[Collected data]
□ □ □ □ □
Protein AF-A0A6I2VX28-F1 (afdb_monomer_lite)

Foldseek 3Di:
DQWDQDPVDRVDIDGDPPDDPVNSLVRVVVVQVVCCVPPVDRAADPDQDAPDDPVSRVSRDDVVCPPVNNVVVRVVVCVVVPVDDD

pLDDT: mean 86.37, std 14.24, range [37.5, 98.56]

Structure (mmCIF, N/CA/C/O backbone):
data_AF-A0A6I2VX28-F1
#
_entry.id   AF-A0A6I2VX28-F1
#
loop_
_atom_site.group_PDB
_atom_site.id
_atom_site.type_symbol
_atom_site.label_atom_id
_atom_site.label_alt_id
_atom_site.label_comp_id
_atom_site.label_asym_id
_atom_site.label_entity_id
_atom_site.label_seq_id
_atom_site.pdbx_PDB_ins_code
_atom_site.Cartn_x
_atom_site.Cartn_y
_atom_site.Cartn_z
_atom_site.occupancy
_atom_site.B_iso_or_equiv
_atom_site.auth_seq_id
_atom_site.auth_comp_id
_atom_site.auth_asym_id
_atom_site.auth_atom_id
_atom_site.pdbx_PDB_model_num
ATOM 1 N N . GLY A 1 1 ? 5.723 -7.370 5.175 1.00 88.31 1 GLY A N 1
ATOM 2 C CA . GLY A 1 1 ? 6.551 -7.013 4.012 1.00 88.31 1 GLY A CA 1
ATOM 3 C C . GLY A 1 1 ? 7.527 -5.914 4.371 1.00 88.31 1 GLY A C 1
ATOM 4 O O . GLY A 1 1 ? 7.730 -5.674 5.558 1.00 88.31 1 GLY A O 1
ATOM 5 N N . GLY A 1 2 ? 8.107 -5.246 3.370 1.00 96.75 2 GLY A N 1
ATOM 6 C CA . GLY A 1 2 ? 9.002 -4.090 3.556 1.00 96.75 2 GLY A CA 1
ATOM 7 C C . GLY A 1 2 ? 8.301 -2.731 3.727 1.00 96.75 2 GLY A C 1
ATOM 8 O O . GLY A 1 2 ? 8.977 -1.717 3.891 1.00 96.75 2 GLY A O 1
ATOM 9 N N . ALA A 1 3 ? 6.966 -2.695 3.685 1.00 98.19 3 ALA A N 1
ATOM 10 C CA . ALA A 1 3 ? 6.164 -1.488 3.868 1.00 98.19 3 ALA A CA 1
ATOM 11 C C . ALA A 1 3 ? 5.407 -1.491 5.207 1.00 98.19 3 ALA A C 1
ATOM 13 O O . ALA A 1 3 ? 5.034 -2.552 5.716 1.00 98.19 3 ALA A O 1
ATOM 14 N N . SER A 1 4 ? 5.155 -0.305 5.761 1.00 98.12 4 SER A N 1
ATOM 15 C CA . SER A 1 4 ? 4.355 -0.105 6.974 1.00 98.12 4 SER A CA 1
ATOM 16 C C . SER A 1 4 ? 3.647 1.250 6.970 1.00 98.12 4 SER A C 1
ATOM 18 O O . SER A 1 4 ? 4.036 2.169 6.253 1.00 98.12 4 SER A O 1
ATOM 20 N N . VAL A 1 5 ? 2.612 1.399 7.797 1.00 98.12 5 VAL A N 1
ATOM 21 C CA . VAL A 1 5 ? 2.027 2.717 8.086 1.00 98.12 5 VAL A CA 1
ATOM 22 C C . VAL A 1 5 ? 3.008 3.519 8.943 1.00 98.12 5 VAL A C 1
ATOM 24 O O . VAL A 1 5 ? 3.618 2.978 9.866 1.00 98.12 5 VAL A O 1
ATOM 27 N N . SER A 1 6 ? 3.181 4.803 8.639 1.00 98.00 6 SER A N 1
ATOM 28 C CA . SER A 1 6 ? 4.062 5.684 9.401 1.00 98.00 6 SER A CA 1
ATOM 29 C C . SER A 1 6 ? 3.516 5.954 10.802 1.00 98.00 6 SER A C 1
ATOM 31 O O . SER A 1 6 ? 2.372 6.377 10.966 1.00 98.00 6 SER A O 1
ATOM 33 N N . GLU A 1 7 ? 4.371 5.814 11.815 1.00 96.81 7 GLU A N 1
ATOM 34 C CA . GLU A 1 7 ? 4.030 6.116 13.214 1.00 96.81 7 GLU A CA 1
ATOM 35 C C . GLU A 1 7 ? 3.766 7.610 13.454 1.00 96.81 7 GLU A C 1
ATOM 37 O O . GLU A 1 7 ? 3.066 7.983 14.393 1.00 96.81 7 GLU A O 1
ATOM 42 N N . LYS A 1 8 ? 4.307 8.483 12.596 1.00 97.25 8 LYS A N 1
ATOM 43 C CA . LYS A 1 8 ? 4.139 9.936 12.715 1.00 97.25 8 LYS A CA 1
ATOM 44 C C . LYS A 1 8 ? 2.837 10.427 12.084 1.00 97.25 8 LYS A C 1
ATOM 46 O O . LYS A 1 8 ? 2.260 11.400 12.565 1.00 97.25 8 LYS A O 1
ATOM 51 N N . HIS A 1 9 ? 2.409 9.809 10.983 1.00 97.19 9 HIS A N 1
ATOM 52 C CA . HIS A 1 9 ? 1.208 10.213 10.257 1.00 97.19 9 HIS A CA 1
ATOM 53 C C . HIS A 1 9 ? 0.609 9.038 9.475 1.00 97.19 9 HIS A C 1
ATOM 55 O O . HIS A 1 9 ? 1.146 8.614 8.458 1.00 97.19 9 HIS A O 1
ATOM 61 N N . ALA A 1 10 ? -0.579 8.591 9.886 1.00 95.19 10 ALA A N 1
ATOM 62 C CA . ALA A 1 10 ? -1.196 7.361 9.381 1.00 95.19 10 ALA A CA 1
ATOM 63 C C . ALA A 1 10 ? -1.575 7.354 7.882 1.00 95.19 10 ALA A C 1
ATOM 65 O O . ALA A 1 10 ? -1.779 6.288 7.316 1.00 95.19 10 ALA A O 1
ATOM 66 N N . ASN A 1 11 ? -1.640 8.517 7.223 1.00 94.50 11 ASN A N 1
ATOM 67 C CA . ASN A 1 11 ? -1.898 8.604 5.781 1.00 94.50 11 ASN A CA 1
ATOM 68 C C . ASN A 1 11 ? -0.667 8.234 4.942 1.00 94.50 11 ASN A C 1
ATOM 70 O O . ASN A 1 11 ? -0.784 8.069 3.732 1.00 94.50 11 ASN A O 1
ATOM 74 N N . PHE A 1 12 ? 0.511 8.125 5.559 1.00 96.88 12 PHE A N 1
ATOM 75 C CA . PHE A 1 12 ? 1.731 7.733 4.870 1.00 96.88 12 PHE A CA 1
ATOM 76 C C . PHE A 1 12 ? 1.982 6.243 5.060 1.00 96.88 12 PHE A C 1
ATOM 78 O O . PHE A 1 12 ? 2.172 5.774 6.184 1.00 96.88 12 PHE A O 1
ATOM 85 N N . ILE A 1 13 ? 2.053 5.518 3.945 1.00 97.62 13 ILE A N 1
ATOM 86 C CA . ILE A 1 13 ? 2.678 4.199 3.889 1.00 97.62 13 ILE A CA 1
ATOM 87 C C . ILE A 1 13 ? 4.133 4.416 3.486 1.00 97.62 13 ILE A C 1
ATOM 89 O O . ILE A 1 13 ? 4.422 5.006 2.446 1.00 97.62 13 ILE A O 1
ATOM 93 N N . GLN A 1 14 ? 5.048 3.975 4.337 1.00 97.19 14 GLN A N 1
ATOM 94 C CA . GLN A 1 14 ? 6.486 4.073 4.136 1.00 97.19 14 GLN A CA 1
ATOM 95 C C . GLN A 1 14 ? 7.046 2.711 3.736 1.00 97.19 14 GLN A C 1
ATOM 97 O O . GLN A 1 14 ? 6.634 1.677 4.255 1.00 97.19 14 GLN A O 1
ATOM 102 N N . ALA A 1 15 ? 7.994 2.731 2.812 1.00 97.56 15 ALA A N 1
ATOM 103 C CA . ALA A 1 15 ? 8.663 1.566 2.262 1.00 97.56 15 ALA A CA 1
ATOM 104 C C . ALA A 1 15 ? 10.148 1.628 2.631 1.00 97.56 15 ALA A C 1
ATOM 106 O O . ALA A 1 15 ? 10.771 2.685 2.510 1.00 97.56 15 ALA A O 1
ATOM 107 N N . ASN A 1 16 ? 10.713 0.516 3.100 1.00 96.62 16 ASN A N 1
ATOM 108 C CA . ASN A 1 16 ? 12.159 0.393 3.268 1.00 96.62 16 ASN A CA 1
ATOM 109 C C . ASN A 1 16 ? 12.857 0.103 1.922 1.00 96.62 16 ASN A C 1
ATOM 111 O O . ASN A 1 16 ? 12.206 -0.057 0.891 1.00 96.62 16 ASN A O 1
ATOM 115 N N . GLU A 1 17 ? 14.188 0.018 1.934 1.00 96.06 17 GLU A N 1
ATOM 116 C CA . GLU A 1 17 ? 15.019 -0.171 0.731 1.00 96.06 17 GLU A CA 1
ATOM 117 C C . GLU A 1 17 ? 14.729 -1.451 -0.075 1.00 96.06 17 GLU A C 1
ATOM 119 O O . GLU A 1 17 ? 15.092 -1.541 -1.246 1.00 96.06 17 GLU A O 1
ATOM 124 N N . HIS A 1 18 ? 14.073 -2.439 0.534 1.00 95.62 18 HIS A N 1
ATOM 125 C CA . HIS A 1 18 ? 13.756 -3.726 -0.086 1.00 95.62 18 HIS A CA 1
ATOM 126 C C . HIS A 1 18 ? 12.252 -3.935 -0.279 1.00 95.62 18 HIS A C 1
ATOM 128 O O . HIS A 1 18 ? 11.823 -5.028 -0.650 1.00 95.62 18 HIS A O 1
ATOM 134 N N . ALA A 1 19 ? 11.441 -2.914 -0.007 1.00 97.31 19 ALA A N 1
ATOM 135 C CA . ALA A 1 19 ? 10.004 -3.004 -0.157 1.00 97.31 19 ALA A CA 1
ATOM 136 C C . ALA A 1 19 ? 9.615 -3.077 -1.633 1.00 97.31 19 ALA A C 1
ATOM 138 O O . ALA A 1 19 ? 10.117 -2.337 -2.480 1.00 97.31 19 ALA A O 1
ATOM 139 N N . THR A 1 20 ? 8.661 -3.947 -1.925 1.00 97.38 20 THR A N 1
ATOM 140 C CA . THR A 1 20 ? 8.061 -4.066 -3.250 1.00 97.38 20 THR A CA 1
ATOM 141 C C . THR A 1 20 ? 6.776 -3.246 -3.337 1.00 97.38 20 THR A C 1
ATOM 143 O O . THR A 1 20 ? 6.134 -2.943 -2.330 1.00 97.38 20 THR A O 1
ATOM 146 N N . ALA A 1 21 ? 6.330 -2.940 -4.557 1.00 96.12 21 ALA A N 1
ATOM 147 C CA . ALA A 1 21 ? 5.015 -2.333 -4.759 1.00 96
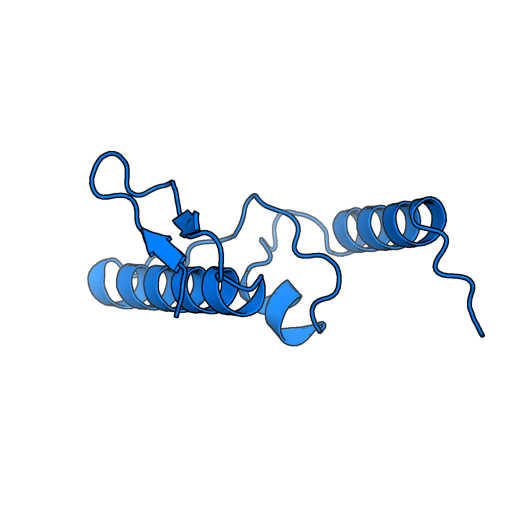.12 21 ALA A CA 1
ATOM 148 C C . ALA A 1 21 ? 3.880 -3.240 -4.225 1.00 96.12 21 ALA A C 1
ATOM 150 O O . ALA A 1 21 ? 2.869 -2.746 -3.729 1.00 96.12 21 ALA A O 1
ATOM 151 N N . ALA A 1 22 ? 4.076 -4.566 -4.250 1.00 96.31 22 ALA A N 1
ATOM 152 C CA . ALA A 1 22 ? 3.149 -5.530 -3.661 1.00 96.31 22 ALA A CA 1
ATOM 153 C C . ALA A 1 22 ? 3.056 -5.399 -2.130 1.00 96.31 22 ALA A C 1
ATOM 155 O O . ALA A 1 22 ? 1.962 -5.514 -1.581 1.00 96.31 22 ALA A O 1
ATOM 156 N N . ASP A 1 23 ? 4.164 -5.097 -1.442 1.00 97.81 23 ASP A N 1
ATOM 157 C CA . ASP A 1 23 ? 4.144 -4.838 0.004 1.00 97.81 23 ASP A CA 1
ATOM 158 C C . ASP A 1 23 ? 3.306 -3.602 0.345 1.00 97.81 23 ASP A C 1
□ □ □ □ □
:: Exercise requirements ::
Retype exactly the lines of the data above, starting at its first line and finishing with the line that has "ATOM 20 N N" in it.

:: Response below ::
Protein AF-A0A6I2VX28-F1 (afdb_monomer_lite)

Foldseek 3Di:
DQWDQDPVDRVDIDGDPPDDPVNSLVRVVVVQVVCCVPPVDRAADPDQDAPDDPVSRVSRDDVVCPPVNNVVVRVVVCVVVPVDDD

pLDDT: mean 86.37, std 14.24, range [37.5, 98.56]

Structure (mmCIF, N/CA/C/O backbone):
data_AF-A0A6I2VX28-F1
#
_entry.id   AF-A0A6I2VX28-F1
#
loop_
_atom_site.group_PDB
_atom_site.id
_atom_site.type_symbol
_atom_site.label_atom_id
_atom_site.label_alt_id
_atom_site.label_comp_id
_atom_site.label_asym_id
_atom_site.label_entity_id
_atom_site.label_seq_id
_atom_site.pdbx_PDB_ins_code
_atom_site.Cartn_x
_atom_site.Cartn_y
_atom_site.Cartn_z
_atom_site.occupancy
_atom_site.B_iso_or_equiv
_atom_site.auth_seq_id
_atom_site.auth_comp_id
_atom_site.auth_asym_id
_atom_site.auth_atom_id
_atom_site.pdbx_PDB_model_num
ATOM 1 N N . GLY A 1 1 ? 5.723 -7.370 5.175 1.00 88.31 1 GLY A N 1
ATOM 2 C CA . GLY A 1 1 ? 6.551 -7.013 4.012 1.00 88.31 1 GLY A CA 1
ATOM 3 C C . GLY A 1 1 ? 7.527 -5.914 4.371 1.00 88.31 1 GLY A C 1
ATOM 4 O O . GLY A 1 1 ? 7.730 -5.674 5.558 1.00 88.31 1 GLY A O 1
ATOM 5 N N . GLY A 1 2 ? 8.107 -5.246 3.370 1.00 96.75 2 GLY A N 1
ATOM 6 C CA . GLY A 1 2 ? 9.002 -4.090 3.556 1.00 96.75 2 GLY A CA 1
ATOM 7 C C . GLY A 1 2 ? 8.301 -2.731 3.727 1.00 96.75 2 GLY A C 1
ATOM 8 O O . GLY A 1 2 ? 8.977 -1.717 3.891 1.00 96.75 2 GLY A O 1
ATOM 9 N N . ALA A 1 3 ? 6.966 -2.695 3.685 1.00 98.19 3 ALA A N 1
ATOM 10 C CA . ALA A 1 3 ? 6.164 -1.488 3.868 1.00 98.19 3 ALA A CA 1
ATOM 11 C C . ALA A 1 3 ? 5.407 -1.491 5.207 1.00 98.19 3 ALA A C 1
ATOM 13 O O . ALA A 1 3 ? 5.034 -2.552 5.716 1.00 98.19 3 ALA A O 1
ATOM 14 N N . SER A 1 4 ? 5.155 -0.305 5.761 1.00 98.12 4 SER A N 1
ATOM 15 C CA . SER A 1 4 ? 4.355 -0.105 6.974 1.00 98.12 4 SER A CA 1
ATOM 16 C C . SER A 1 4 ? 3.647 1.250 6.970 1.00 98.12 4 SER A C 1
ATOM 18 O O . SER A 1 4 ? 4.036 2.169 6.253 1.00 98.12 4 SER A O 1
ATOM 20 N N . VAL A 1 5 ? 2.612 1.399 7.797 1.00 98.12 5 VAL A N 1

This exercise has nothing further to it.